Output, word for word, the lines of this listing that fall between the line with "ATOM 70 C C" and the line with "ATOM 87 C CA", counting both of those lines, and no others.
BEGIN
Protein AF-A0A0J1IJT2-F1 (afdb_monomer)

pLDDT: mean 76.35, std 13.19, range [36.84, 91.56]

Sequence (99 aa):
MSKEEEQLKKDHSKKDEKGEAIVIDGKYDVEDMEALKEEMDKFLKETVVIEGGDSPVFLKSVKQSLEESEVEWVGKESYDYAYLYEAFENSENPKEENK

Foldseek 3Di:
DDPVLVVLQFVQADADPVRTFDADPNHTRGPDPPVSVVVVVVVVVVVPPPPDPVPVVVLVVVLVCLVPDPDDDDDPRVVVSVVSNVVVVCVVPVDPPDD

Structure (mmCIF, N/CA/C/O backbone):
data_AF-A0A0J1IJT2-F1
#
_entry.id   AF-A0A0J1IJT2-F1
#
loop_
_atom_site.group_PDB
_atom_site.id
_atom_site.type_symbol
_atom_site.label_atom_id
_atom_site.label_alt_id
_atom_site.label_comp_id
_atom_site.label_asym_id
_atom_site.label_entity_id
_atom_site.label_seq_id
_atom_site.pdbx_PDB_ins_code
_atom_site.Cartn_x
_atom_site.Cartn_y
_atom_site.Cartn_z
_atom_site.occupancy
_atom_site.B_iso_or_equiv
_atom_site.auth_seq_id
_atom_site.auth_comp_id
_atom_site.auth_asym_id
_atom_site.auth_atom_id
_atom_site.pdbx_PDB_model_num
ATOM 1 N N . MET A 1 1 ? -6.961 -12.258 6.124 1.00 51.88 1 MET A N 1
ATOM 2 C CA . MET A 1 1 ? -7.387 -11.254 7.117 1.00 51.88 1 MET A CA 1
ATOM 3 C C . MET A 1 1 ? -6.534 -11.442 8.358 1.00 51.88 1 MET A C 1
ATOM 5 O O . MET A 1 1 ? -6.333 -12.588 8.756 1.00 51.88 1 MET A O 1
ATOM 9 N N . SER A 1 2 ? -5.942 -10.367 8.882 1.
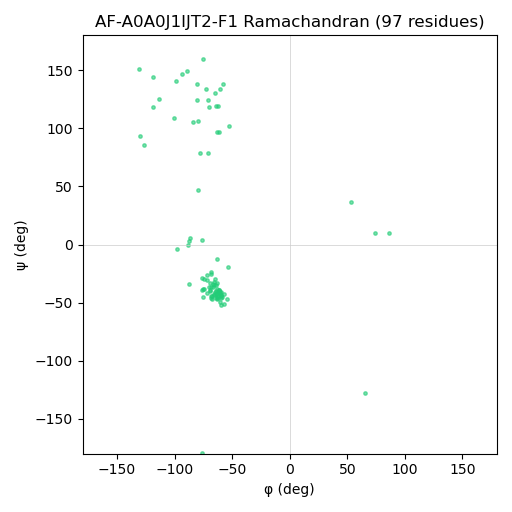00 68.75 2 SER A N 1
ATOM 10 C CA . SER A 1 2 ? -5.158 -10.416 10.124 1.00 68.75 2 SER A CA 1
ATOM 11 C C . SER A 1 2 ? -6.097 -10.511 11.334 1.00 68.75 2 SER A C 1
ATOM 13 O O . SER A 1 2 ? -7.279 -10.180 11.237 1.00 68.75 2 SER A O 1
ATOM 15 N N . LYS A 1 3 ? -5.588 -10.976 12.480 1.00 76.50 3 LYS A N 1
ATOM 16 C CA . LYS A 1 3 ? -6.386 -11.059 13.717 1.00 76.50 3 LYS A CA 1
ATOM 17 C C . LYS A 1 3 ? -6.833 -9.677 14.210 1.00 76.50 3 LYS A C 1
ATOM 19 O O . LYS A 1 3 ? -7.929 -9.561 14.741 1.00 76.50 3 LYS A O 1
ATOM 24 N N . GLU A 1 4 ? -6.018 -8.646 13.998 1.00 73.94 4 GLU A N 1
ATOM 25 C CA . GLU A 1 4 ? -6.345 -7.255 14.338 1.00 73.94 4 GLU A CA 1
ATOM 26 C C . GLU A 1 4 ? -7.454 -6.675 13.455 1.00 73.94 4 GLU A C 1
ATOM 28 O O . GLU A 1 4 ? -8.359 -6.032 13.975 1.00 73.94 4 GLU A O 1
ATOM 33 N N . GLU A 1 5 ? -7.464 -6.975 12.151 1.00 76.88 5 GLU A N 1
ATOM 34 C CA . GLU A 1 5 ? -8.547 -6.543 11.254 1.00 76.88 5 GLU A CA 1
ATOM 35 C C . GLU A 1 5 ? -9.895 -7.166 11.655 1.00 76.88 5 GLU A C 1
ATOM 37 O O . GLU A 1 5 ? -10.942 -6.520 11.596 1.00 76.88 5 GLU A O 1
ATOM 42 N N . GLU A 1 6 ? -9.880 -8.430 12.086 1.00 80.50 6 GLU A N 1
ATOM 43 C CA . GLU A 1 6 ? -11.075 -9.102 12.597 1.00 80.50 6 GLU A CA 1
ATOM 44 C C . GLU A 1 6 ? -11.532 -8.513 13.940 1.00 80.50 6 GLU A C 1
ATOM 46 O O . GLU A 1 6 ? -12.734 -8.379 14.168 1.00 80.50 6 GLU A O 1
ATOM 51 N N . GLN A 1 7 ? -10.594 -8.123 14.806 1.00 82.69 7 GLN A N 1
ATOM 52 C CA . GLN A 1 7 ? -10.902 -7.503 16.092 1.00 82.69 7 GLN A CA 1
ATOM 53 C C . GLN A 1 7 ? -11.507 -6.104 15.921 1.00 82.69 7 GLN A C 1
ATOM 55 O O . GLN A 1 7 ? -12.552 -5.845 16.509 1.00 82.69 7 GLN A O 1
ATOM 60 N N . LEU A 1 8 ? -10.948 -5.261 15.041 1.00 83.00 8 LEU A N 1
ATOM 61 C CA . LEU A 1 8 ? -11.525 -3.951 14.709 1.00 83.00 8 LEU A CA 1
ATOM 62 C C . LEU A 1 8 ? -12.983 -4.084 14.261 1.00 83.00 8 LEU A C 1
ATOM 64 O O . LEU A 1 8 ? -13.864 -3.376 14.740 1.00 83.00 8 LEU A O 1
ATOM 68 N N . LYS A 1 9 ? -13.258 -5.038 13.365 1.00 82.12 9 LYS A N 1
ATOM 69 C CA . LYS A 1 9 ? -14.622 -5.295 12.889 1.00 82.12 9 LYS A CA 1
ATOM 70 C C . LYS A 1 9 ? -15.551 -5.681 14.038 1.00 82.12 9 LYS A C 1
ATOM 72 O O . LYS A 1 9 ? -16.662 -5.166 14.097 1.00 82.12 9 LYS A O 1
ATOM 77 N N . LYS A 1 10 ? -15.107 -6.541 14.959 1.00 84.06 10 LYS A N 1
ATOM 78 C CA . LYS A 1 10 ? -15.893 -6.952 16.136 1.00 84.06 10 LYS A CA 1
ATOM 79 C C . LYS A 1 10 ? -16.124 -5.812 17.126 1.00 84.06 10 LYS A C 1
ATOM 81 O O . LYS A 1 10 ? -17.205 -5.739 17.701 1.00 84.06 10 LYS A O 1
ATOM 86 N N . ASP A 1 11 ? -15.144 -4.935 17.315 1.00 83.81 11 ASP A N 1
ATOM 87 C CA . ASP A 1 11 ? -15.227 -3.824 18.267 1.00 83.81 11 ASP A CA 1
ATOM 88 C C . ASP A 1 11 ? -16.226 -2.750 17.818 1.00 83.81 11 ASP A C 1
ATOM 90 O O . ASP A 1 11 ? -16.932 -2.190 18.653 1.00 83.81 11 ASP A O 1
ATOM 94 N N . HIS A 1 12 ? -16.350 -2.543 16.504 1.00 84.38 12 HIS A N 1
ATOM 95 C CA . HIS A 1 12 ? -17.342 -1.646 15.892 1.00 84.38 12 HIS A CA 1
ATOM 96 C C . HIS A 1 12 ? -18.689 -2.314 15.584 1.00 84.38 12 HIS A C 1
ATOM 98 O O . HIS A 1 12 ? -19.605 -1.679 15.058 1.00 84.38 12 HIS A O 1
ATOM 104 N N . SER A 1 13 ? -18.822 -3.605 15.882 1.00 86.81 13 SER A N 1
ATOM 105 C CA . SER A 1 13 ? -20.070 -4.346 15.698 1.00 86.81 13 SER A CA 1
ATOM 106 C C . SER A 1 13 ? -20.961 -4.279 16.920 1.00 86.81 13 SER A C 1
ATOM 108 O O . SER A 1 13 ? -20.486 -4.309 18.057 1.00 86.81 13 SER A O 1
ATOM 110 N N . LYS A 1 14 ? -22.272 -4.339 16.680 1.00 85.94 14 LYS A N 1
ATOM 111 C CA . LYS A 1 14 ? -23.225 -4.631 17.746 1.00 85.94 14 LYS A CA 1
ATOM 112 C C . LYS A 1 14 ? -22.894 -5.970 18.378 1.00 85.94 14 LYS A C 1
ATOM 114 O O . LYS A 1 14 ? -22.607 -6.946 17.682 1.00 85.94 14 LYS A O 1
ATOM 119 N N . LYS A 1 15 ? -22.984 -6.014 19.702 1.00 88.38 15 LYS A N 1
ATOM 120 C CA . LYS A 1 15 ? -22.755 -7.224 20.488 1.00 88.38 15 LYS A CA 1
ATOM 121 C C . LYS A 1 15 ? -24.080 -7.873 20.858 1.00 88.38 15 LYS A C 1
ATOM 123 O O . LYS A 1 15 ? -25.053 -7.186 21.162 1.00 88.38 15 LYS A O 1
ATOM 128 N N . ASP A 1 16 ? -24.114 -9.196 20.818 1.00 84.19 16 ASP A N 1
ATOM 129 C CA
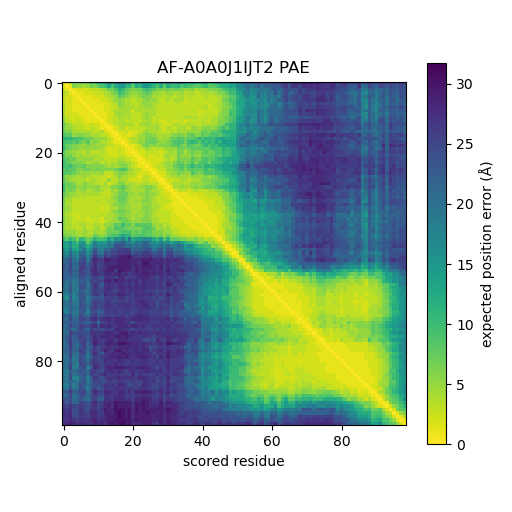 . ASP A 1 16 ? -25.230 -9.988 21.311 1.00 84.19 16 ASP A CA 1
ATOM 130 C C . ASP A 1 16 ? -25.226 -10.060 22.851 1.00 84.19 16 ASP A C 1
ATOM 132 O O . ASP A 1 16 ? -24.356 -9.513 23.533 1.00 84.19 16 ASP A O 1
ATOM 136 N N . GLU A 1 17 ? -26.198 -10.767 23.428 1.00 84.06 17 GLU A N 1
ATOM 137 C CA . GLU A 1 17 ? -26.329 -10.930 24.884 1.00 84.06 17 GLU A CA 1
ATOM 138 C C . GLU A 1 17 ? -25.146 -11.671 25.542 1.00 84.06 17 GLU A C 1
ATOM 140 O O . GLU A 1 17 ? -25.022 -11.673 26.768 1.00 84.06 17 GLU A O 1
ATOM 145 N N . LYS A 1 18 ? -24.271 -12.304 24.752 1.00 81.31 18 LYS A N 1
ATOM 146 C CA . LYS A 1 18 ? -23.051 -12.983 25.211 1.00 81.31 18 LYS A CA 1
ATOM 147 C C . LYS A 1 18 ? -21.805 -12.112 25.050 1.00 81.31 18 LYS A C 1
ATOM 149 O O . LYS A 1 18 ? -20.737 -12.515 25.504 1.00 81.31 18 LYS A O 1
ATOM 154 N N . GLY A 1 19 ? -21.945 -10.923 24.462 1.00 77.75 19 GLY A N 1
ATOM 155 C CA . GLY A 1 19 ? -20.849 -10.001 24.188 1.00 77.75 19 GLY A CA 1
ATOM 156 C C . GLY A 1 19 ? -20.124 -10.264 22.865 1.00 77.75 19 GLY A C 1
ATOM 157 O O . GLY A 1 19 ? -19.080 -9.654 22.637 1.00 77.75 19 GLY A O 1
ATOM 158 N N . GLU A 1 20 ? -20.653 -11.135 22.002 1.00 82.81 20 GLU A N 1
ATOM 159 C CA . GLU A 1 20 ? -20.065 -11.482 20.704 1.00 82.81 20 GLU A CA 1
ATOM 160 C C . GLU A 1 20 ? -20.646 -10.610 19.585 1.00 82.81 20 GLU A C 1
ATOM 162 O O . GLU A 1 20 ? -21.814 -10.228 19.622 1.00 82.81 20 GLU A O 1
ATOM 167 N N . ALA A 1 21 ? -19.843 -10.296 18.568 1.00 84.19 21 ALA A N 1
ATOM 168 C CA . ALA A 1 21 ? -20.286 -9.473 17.445 1.00 84.19 21 ALA A CA 1
ATOM 169 C C . ALA A 1 21 ? -21.393 -10.166 16.629 1.00 84.19 21 ALA A C 1
ATOM 171 O O . ALA A 1 21 ? -21.251 -11.315 16.205 1.00 84.19 21 ALA A O 1
ATOM 172 N N . ILE A 1 22 ? -22.480 -9.443 16.368 1.00 86.50 22 ILE A N 1
ATOM 173 C CA . ILE A 1 22 ? -23.612 -9.922 15.576 1.00 86.50 22 ILE A CA 1
ATOM 174 C C . ILE A 1 22 ? -23.207 -9.980 14.100 1.00 86.50 22 ILE A C 1
ATOM 176 O O . ILE A 1 22 ? -22.635 -9.035 13.557 1.00 86.50 22 ILE A O 1
ATOM 180 N N . VAL A 1 23 ? -23.532 -11.089 13.433 1.00 82.56 23 VAL A N 1
ATOM 181 C CA .
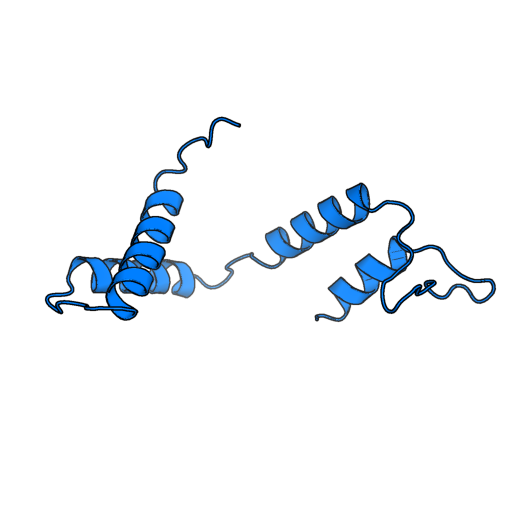 VAL A 1 23 ? -23.294 -11.290 11.998 1.00 82.56 23 VAL A CA 1
ATOM 182 C C . VAL A 1 23 ? -24.635 -11.499 11.297 1.00 82.56 23 VAL A C 1
ATOM 184 O O . VAL A 1 23 ? -25.344 -12.462 11.583 1.00 82.56 23 VAL A O 1
ATOM 187 N N . ILE A 1 24 ? -24.974 -10.611 10.363 1.00 80.56 24 ILE A N 1
ATOM 188 C CA . ILE A 1 24 ? -26.182 -10.655 9.532 1.00 80.56 24 ILE A CA 1
ATOM 189 C C . ILE A 1 24 ? -25.744 -10.884 8.083 1.00 80.56 24 ILE A C 1
ATOM 191 O O . ILE A 1 24 ? -24.895 -10.167 7.559 1.00 80.56 24 ILE A O 1
ATOM 195 N N . ASP A 1 25 ? -26.278 -11.922 7.436 1.00 76.88 25 ASP A N 1
ATOM 196 C CA . ASP A 1 25 ? -25.944 -12.293 6.049 1.00 76.88 25 ASP A CA 1
ATOM 197 C C . ASP A 1 25 ? -24.434 -12.466 5.782 1.00 76.88 25 ASP A C 1
ATOM 199 O O . ASP A 1 25 ? -23.909 -12.120 4.722 1.00 76.88 25 ASP A O 1
ATOM 203 N N . GLY A 1 26 ? -23.709 -13.001 6.770 1.00 74.56 26 GLY A N 1
ATOM 204 C CA . GLY A 1 26 ? -22.262 -13.216 6.680 1.00 74.56 26 GLY A CA 1
ATOM 205 C C . GLY A 1 26 ? -21.426 -11.937 6.801 1.00 74.56 26 GLY A C 1
ATOM 206 O O . GLY A 1 26 ? -20.218 -11.980 6.567 1.00 74.56 26 GLY A O 1
ATOM 207 N N . LYS A 1 27 ? -22.042 -10.809 7.173 1.00 76.31 27 LYS A N 1
ATOM 208 C CA . LYS A 1 27 ? -21.374 -9.536 7.456 1.00 76.31 27 LYS A CA 1
ATOM 209 C C . LYS A 1 27 ? -21.620 -9.127 8.899 1.00 76.31 27 LYS A C 1
ATOM 211 O O . LYS A 1 27 ? -22.695 -9.348 9.439 1.00 76.31 27 LYS A O 1
ATOM 216 N N . TYR A 1 28 ? -20.618 -8.526 9.516 1.00 82.50 28 TYR A N 1
ATOM 217 C CA . TYR A 1 28 ? -20.760 -7.931 10.835 1.00 82.50 28 TYR A CA 1
ATOM 218 C C . TYR A 1 28 ? -21.826 -6.820 10.816 1.00 82.50 28 TYR A C 1
ATOM 220 O O . TYR A 1 28 ? -21.827 -5.995 9.899 1.00 82.50 28 TYR A O 1
ATOM 228 N N . ASP A 1 29 ? -22.734 -6.814 11.796 1.00 86.12 29 ASP A N 1
ATOM 229 C CA . ASP A 1 29 ? -23.712 -5.736 12.003 1.00 86.12 29 ASP A CA 1
ATOM 230 C C . ASP A 1 29 ? -23.012 -4.560 12.689 1.00 86.12 29 ASP A C 1
ATOM 232 O O . ASP A 1 29 ? -23.053 -4.393 13.909 1.00 86.12 29 ASP A O 1
ATOM 236 N N . VAL A 1 30 ? -22.278 -3.804 11.878 1.00 84.19 30 VAL A N 1
ATOM 237 C CA . VAL A 1 30 ? -21.470 -2.664 12.306 1.00 84.19 30 VAL A CA 1
ATOM 238 C C . VAL A 1 30 ? -22.386 -1.509 12.697 1.00 84.19 30 VAL A C 1
ATOM 240 O O . VAL A 1 30 ? -23.226 -1.077 11.908 1.00 84.19 30 VAL A O 1
ATOM 243 N N . GLU A 1 31 ? -22.223 -1.018 13.923 1.00 81.62 31 GLU A N 1
ATOM 244 C CA . GLU A 1 31 ? -23.029 0.070 14.480 1.00 81.62 31 GLU A CA 1
ATOM 245 C C . GLU A 1 31 ? -22.622 1.421 13.874 1.00 81.62 31 GLU A C 1
ATOM 247 O O . GLU A 1 31 ? -23.482 2.232 13.531 1.00 81.62 31 GLU A O 1
ATOM 252 N N . ASP A 1 32 ? -21.315 1.606 13.659 1.00 82.94 32 ASP A N 1
ATOM 253 C CA . ASP A 1 32 ? -20.723 2.784 13.028 1.00 82.94 32 ASP A CA 1
ATOM 254 C C . ASP A 1 32 ? -19.753 2.381 11.904 1.00 82.94 32 ASP A C 1
ATOM 256 O O . ASP A 1 32 ? -18.574 2.082 12.113 1.00 82.94 32 ASP A O 1
ATOM 260 N N . MET A 1 33 ? -20.271 2.335 10.673 1.00 80.06 33 MET A N 1
ATOM 261 C CA . MET A 1 33 ? -19.449 2.009 9.506 1.00 80.06 33 MET A CA 1
ATOM 262 C C . MET A 1 33 ? -18.429 3.098 9.164 1.00 80.06 33 MET A C 1
ATOM 264 O O . MET A 1 33 ? -17.421 2.777 8.532 1.00 80.06 33 MET A O 1
ATOM 268 N N . GLU A 1 34 ? -18.668 4.361 9.528 1.00 81.81 34 GLU A N 1
ATOM 269 C CA . GLU A 1 34 ? -17.726 5.443 9.231 1.00 81.81 34 GLU A CA 1
ATOM 270 C C . GLU A 1 34 ? -16.522 5.378 10.169 1.00 81.81 34 GLU A C 1
ATOM 272 O O . GLU A 1 34 ? -15.388 5.400 9.687 1.00 81.81 34 GLU A O 1
ATOM 277 N N . ALA A 1 35 ? -16.752 5.180 11.469 1.00 81.75 35 ALA A N 1
ATOM 278 C CA . ALA A 1 35 ? -15.683 4.995 12.445 1.00 81.75 35 ALA A CA 1
ATOM 279 C C . ALA A 1 35 ? -14.847 3.740 12.148 1.00 81.75 35 ALA A C 1
ATOM 281 O O . ALA A 1 35 ? -13.618 3.813 12.116 1.00 81.75 35 ALA A O 1
ATOM 282 N
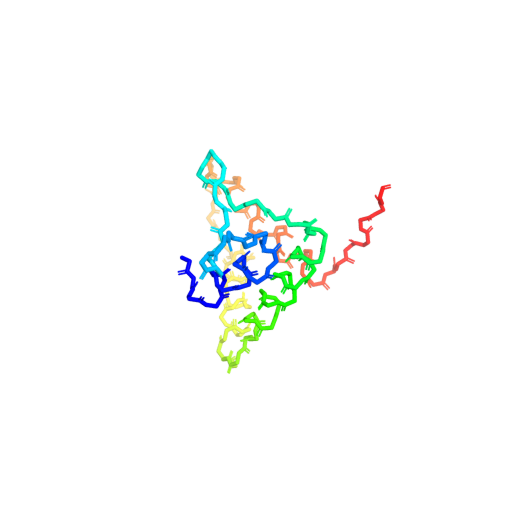 N . LEU A 1 36 ? -15.493 2.611 11.817 1.00 83.88 36 LEU A N 1
ATOM 283 C CA . LEU A 1 36 ? -14.778 1.399 11.408 1.00 83.88 36 LEU A CA 1
ATOM 284 C C . LEU A 1 36 ? -13.918 1.643 10.164 1.00 83.88 36 LEU A C 1
ATOM 286 O O . LEU A 1 36 ? -12.798 1.144 10.077 1.00 83.88 36 LEU A O 1
ATOM 290 N N . LYS A 1 37 ? -14.434 2.391 9.183 1.00 80.31 37 LYS A N 1
ATOM 291 C CA . LYS A 1 37 ? -13.694 2.706 7.960 1.00 80.31 37 LYS A CA 1
ATOM 292 C C . LYS A 1 37 ? -12.486 3.592 8.253 1.00 80.31 37 LYS A C 1
ATOM 294 O O . LYS A 1 37 ? -11.423 3.331 7.699 1.00 80.31 37 LYS A O 1
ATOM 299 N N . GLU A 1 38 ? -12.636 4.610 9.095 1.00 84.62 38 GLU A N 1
END
◆ Problem solution:
ATOM 70 C C . LYS A 1 9 ? -15.551 -5.681 14.038 1.00 82.12 9 LYS A C 1
ATOM 72 O O . LYS A 1 9 ? -16.662 -5.166 14.097 1.00 82.12 9 LYS A O 1
ATOM 77 N N . LYS A 1 10 ? -15.107 -6.541 14.959 1.00 84.06 10 LYS A N 1
ATOM 78 C CA . LYS A 1 10 ? -15.893 -6.952 16.136 1.00 84.06 10 LYS A CA 1
ATOM 79 C C . LYS A 1 10 ? -16.124 -5.812 17.126 1.00 84.06 10 LYS A C 1
ATOM 81 O O . LYS A 1 10 ? -17.205 -5.739 17.701 1.00 84.06 10 LYS A O 1
ATOM 86 N N . ASP A 1 11 ? -15.144 -4.935 17.315 1.00 83.81 11 ASP A N 1
ATOM 87 C CA . ASP A 1 11 ? -15.227 -3.824 18.267 1.00 83.81 11 ASP A CA 1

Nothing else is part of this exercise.